Excerpted data:
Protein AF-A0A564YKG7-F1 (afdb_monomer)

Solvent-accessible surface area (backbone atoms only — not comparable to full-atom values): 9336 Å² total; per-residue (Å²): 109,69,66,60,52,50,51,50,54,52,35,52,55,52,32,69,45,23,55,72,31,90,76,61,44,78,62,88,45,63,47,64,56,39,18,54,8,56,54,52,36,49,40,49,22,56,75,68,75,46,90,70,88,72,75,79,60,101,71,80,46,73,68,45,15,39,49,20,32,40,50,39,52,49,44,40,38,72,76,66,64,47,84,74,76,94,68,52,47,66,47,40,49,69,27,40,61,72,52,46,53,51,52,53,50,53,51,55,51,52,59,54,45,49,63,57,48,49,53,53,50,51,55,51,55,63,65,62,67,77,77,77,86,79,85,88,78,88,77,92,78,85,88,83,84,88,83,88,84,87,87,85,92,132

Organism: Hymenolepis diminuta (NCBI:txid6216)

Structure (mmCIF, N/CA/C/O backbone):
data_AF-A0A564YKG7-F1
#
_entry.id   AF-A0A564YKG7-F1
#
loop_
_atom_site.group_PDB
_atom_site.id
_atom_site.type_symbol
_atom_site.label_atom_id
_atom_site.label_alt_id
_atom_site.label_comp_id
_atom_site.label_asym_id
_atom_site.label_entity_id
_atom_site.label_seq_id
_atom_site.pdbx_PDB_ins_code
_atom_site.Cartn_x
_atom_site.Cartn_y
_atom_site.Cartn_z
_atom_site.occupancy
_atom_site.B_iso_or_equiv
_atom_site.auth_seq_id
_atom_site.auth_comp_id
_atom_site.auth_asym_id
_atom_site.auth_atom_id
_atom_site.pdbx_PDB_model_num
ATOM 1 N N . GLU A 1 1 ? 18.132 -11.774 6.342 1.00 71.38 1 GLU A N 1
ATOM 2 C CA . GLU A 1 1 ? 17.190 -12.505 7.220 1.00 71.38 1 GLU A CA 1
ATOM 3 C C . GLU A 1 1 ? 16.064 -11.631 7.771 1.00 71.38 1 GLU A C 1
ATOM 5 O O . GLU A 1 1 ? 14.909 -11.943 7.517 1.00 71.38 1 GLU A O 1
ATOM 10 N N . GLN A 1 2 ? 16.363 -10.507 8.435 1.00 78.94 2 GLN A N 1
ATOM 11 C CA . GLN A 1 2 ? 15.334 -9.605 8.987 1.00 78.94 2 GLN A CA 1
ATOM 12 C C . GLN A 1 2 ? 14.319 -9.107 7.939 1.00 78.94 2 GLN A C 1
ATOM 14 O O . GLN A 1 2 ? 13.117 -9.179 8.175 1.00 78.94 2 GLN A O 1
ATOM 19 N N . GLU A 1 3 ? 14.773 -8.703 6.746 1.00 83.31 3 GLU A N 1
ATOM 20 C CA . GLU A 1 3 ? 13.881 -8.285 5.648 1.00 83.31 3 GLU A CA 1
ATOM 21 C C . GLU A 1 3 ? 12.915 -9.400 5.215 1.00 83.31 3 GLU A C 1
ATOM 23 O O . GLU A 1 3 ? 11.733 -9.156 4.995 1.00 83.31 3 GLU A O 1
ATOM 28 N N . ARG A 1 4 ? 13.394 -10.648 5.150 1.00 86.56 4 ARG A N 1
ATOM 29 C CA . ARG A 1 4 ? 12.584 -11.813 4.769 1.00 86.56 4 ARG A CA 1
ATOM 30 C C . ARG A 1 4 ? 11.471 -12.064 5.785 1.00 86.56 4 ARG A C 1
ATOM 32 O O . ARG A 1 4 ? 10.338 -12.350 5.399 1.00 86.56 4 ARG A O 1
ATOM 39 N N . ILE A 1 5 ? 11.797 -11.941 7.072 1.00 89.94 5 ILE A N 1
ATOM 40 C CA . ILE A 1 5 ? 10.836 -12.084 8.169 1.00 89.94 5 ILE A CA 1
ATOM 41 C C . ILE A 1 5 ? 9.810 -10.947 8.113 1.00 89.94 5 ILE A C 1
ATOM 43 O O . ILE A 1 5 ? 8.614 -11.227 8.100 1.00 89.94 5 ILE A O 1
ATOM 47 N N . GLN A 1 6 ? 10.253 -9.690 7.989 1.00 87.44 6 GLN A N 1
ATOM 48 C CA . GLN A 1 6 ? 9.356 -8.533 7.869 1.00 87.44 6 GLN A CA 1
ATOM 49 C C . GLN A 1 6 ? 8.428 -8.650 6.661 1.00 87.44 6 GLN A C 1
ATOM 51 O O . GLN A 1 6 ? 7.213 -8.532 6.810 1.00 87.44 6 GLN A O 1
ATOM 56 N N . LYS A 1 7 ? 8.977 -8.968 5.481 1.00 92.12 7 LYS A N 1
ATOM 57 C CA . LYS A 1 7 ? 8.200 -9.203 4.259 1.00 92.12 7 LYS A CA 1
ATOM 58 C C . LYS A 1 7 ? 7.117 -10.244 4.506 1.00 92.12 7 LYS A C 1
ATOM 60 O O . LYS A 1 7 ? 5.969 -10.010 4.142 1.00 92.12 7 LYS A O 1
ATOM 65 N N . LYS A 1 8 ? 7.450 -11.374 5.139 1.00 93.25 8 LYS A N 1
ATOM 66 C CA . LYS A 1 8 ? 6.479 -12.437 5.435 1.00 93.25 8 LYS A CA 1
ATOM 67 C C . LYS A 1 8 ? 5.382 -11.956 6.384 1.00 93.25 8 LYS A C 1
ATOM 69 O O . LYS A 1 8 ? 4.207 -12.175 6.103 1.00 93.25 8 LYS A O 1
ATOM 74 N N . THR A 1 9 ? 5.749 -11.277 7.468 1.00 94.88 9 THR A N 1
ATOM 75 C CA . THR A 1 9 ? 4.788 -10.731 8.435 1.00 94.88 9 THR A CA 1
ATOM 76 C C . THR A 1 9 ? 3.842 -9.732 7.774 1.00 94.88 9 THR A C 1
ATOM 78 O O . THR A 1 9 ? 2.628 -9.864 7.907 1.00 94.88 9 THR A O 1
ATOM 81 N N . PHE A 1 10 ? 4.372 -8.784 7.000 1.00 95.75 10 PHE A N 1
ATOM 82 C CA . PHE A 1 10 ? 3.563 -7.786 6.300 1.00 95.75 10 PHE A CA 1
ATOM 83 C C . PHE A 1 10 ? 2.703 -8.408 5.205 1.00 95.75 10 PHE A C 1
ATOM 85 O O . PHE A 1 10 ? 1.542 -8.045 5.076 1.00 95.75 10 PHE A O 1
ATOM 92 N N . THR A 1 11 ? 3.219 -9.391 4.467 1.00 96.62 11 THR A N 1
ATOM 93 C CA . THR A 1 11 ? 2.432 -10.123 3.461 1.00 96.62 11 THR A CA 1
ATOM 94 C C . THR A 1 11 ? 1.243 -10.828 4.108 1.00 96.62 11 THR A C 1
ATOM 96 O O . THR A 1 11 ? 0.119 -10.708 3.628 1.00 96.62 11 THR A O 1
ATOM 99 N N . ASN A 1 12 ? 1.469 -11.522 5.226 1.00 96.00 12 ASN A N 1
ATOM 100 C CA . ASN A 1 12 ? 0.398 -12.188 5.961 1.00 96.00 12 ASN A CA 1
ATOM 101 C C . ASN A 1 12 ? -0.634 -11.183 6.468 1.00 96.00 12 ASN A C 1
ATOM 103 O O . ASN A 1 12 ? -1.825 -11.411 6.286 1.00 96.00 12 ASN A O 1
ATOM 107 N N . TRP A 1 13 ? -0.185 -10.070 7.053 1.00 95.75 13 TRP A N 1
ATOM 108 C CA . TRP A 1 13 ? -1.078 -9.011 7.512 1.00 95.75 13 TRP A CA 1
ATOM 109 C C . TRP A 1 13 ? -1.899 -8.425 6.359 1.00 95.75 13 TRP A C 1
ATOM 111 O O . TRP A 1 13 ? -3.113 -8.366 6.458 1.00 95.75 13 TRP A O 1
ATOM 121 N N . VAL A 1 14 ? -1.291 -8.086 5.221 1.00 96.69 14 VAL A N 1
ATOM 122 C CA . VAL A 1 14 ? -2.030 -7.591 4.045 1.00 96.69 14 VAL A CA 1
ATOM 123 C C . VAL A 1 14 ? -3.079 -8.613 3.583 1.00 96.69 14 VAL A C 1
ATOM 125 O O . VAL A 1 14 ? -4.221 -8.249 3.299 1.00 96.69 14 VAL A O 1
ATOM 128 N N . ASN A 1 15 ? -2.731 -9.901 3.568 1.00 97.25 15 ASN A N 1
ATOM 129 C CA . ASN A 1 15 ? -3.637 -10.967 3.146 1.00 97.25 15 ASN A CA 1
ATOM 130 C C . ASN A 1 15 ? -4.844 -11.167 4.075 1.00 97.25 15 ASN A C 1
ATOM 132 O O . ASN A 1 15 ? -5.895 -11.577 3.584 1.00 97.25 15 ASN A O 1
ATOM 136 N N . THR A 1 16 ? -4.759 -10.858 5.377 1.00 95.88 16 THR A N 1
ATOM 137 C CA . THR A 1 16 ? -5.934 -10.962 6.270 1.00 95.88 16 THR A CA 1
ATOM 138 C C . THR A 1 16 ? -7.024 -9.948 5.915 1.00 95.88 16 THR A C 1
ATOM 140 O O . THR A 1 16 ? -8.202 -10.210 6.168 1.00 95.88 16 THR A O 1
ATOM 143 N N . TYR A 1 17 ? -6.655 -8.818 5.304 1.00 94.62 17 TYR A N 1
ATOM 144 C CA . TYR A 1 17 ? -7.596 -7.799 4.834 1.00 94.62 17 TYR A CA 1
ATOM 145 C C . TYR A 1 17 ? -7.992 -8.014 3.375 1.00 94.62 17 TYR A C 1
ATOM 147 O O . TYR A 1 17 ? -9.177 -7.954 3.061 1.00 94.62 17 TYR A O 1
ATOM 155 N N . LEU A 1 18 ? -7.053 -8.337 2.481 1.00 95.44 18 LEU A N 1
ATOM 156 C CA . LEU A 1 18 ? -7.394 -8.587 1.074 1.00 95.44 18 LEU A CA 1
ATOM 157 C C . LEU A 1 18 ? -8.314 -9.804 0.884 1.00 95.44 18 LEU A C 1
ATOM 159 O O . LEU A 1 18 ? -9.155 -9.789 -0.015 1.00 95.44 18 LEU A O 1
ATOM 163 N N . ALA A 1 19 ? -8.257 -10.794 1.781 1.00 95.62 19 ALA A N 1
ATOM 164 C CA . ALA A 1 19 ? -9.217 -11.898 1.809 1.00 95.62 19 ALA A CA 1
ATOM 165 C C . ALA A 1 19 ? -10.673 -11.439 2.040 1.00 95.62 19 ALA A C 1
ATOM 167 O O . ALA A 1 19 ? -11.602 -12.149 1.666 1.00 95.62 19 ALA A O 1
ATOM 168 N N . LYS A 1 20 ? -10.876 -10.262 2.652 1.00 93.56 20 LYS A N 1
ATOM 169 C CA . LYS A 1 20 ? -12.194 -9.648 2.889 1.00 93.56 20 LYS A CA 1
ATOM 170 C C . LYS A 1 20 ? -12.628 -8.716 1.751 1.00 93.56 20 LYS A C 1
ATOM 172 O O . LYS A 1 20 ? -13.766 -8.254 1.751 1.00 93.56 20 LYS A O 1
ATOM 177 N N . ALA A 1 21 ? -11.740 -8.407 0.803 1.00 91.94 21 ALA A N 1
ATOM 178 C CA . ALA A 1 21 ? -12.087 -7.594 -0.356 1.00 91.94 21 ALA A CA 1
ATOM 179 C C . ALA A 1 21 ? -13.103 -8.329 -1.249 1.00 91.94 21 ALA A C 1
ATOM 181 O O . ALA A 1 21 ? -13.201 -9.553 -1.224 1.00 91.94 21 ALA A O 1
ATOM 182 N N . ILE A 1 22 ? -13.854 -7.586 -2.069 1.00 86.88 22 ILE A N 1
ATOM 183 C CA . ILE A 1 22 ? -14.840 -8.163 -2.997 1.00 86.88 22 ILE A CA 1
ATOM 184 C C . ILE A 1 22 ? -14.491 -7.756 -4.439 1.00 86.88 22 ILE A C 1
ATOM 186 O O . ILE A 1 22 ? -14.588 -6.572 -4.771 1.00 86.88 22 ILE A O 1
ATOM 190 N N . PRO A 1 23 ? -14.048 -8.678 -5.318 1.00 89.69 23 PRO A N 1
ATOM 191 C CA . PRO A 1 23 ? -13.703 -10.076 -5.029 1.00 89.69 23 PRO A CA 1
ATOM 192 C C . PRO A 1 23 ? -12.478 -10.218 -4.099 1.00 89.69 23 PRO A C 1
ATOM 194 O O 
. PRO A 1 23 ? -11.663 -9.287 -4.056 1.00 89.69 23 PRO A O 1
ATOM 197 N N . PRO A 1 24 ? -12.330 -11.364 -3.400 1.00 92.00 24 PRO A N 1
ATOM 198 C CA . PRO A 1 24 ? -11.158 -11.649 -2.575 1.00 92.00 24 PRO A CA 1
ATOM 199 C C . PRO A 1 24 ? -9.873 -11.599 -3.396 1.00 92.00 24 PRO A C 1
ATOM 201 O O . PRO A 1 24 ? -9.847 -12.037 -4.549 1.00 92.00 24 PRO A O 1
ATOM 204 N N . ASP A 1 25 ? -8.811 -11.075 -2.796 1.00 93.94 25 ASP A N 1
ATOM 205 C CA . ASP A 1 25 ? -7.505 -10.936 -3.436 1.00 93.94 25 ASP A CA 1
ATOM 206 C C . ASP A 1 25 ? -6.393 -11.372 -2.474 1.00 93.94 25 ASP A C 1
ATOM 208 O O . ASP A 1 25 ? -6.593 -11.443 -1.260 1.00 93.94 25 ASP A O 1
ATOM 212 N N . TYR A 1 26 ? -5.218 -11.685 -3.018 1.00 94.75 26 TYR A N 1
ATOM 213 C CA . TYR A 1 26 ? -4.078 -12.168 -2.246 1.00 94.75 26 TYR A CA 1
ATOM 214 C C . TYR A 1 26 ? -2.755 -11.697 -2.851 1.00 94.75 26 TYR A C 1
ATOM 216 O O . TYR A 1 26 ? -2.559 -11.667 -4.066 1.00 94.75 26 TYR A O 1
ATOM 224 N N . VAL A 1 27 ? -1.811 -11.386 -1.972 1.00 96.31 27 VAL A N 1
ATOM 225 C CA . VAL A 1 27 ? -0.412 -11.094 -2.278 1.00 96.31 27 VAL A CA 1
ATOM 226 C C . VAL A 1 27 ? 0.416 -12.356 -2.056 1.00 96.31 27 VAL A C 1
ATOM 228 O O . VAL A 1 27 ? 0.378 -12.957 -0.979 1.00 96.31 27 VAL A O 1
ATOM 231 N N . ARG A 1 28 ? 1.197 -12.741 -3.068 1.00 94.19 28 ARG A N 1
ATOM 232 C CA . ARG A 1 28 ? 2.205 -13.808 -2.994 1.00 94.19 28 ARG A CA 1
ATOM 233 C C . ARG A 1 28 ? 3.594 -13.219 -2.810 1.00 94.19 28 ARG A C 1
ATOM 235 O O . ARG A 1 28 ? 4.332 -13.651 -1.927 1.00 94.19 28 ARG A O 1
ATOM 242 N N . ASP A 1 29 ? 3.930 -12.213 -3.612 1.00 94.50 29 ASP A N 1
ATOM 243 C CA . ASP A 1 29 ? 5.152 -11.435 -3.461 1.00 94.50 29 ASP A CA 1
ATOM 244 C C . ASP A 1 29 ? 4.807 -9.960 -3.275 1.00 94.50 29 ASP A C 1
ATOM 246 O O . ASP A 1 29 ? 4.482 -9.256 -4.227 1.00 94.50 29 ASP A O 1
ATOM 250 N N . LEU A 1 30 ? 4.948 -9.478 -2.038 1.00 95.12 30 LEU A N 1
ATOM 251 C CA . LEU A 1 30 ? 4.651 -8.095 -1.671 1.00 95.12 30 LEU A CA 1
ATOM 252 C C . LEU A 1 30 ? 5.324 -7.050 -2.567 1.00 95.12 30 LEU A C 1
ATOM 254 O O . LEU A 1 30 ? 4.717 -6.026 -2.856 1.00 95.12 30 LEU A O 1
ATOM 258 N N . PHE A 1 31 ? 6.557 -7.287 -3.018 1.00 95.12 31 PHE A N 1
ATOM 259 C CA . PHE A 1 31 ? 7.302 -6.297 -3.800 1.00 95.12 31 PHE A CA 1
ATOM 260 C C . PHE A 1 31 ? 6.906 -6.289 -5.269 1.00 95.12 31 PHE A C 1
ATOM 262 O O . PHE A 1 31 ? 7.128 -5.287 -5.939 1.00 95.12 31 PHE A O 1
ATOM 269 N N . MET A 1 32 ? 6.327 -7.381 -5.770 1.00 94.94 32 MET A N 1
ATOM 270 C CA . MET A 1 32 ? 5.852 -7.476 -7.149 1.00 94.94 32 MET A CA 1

Work order: Begin at the top of the records above and quote each line exactly, ending with the line that contains "ATOM 14 O O".

Result of the exercise:
Protein AF-A0A564YKG7-F1 (afdb_monomer)

Solvent-accessible surface area (backbone atoms only — not comparable to full-atom values): 9336 Å² total; per-residue (Å²): 109,69,66,60,52,50,51,50,54,52,35,52,55,52,32,69,45,23,55,72,31,90,76,61,44,78,62,88,45,63,47,64,56,39,18,54,8,56,54,52,36,49,40,49,22,56,75,68,75,46,90,70,88,72,75,79,60,101,71,80,46,73,68,45,15,39,49,20,32,40,50,39,52,49,44,40,38,72,76,66,64,47,84,74,76,94,68,52,47,66,47,40,49,69,27,40,61,72,52,46,53,51,52,53,50,53,51,55,51,52,59,54,45,49,63,57,48,49,53,53,50,51,55,51,55,63,65,62,67,77,77,77,86,79,85,88,78,88,77,92,78,85,88,83,84,88,83,88,84,87,87,85,92,132

Organism: Hymenolepis diminuta (NCBI:txid6216)

Structure (mmCIF, N/CA/C/O backbone):
data_AF-A0A564YKG7-F1
#
_entry.id   AF-A0A564YKG7-F1
#
loop_
_atom_site.group_PDB
_atom_site.id
_atom_site.type_symbol
_atom_site.label_atom_id
_atom_site.label_alt_id
_atom_site.label_comp_id
_atom_site.label_asym_id
_atom_site.label_entity_id
_atom_site.label_seq_id
_atom_site.pdbx_PDB_ins_code
_atom_site.Cartn_x
_atom_site.Cartn_y
_atom_site.Cartn_z
_atom_site.occupancy
_atom_site.B_iso_or_equiv
_atom_site.auth_seq_id
_atom_site.auth_comp_id
_atom_site.auth_asym_id
_atom_site.auth_atom_id
_atom_site.pdbx_PDB_model_num
ATOM 1 N N . GLU A 1 1 ? 18.132 -11.774 6.342 1.00 71.38 1 GLU A N 1
ATOM 2 C CA . GLU A 1 1 ? 17.190 -12.505 7.220 1.00 71.38 1 GLU A CA 1
ATOM 3 C C . GLU A 1 1 ? 16.064 -11.631 7.771 1.00 71.38 1 GLU A C 1
ATOM 5 O O . GLU A 1 1 ? 14.909 -11.943 7.517 1.00 71.38 1 GLU A O 1
ATOM 10 N N . GLN A 1 2 ? 16.363 -10.507 8.435 1.00 78.94 2 GLN A N 1
ATOM 11 C CA . GLN A 1 2 ? 15.334 -9.605 8.987 1.00 78.94 2 GLN A CA 1
ATOM 12 C C . GLN A 1 2 ? 14.319 -9.107 7.939 1.00 78.94 2 GLN A C 1
ATOM 14 O O . GLN A 1 2 ? 13.117 -9.179 8.175 1.00 78.94 2 GLN A O 1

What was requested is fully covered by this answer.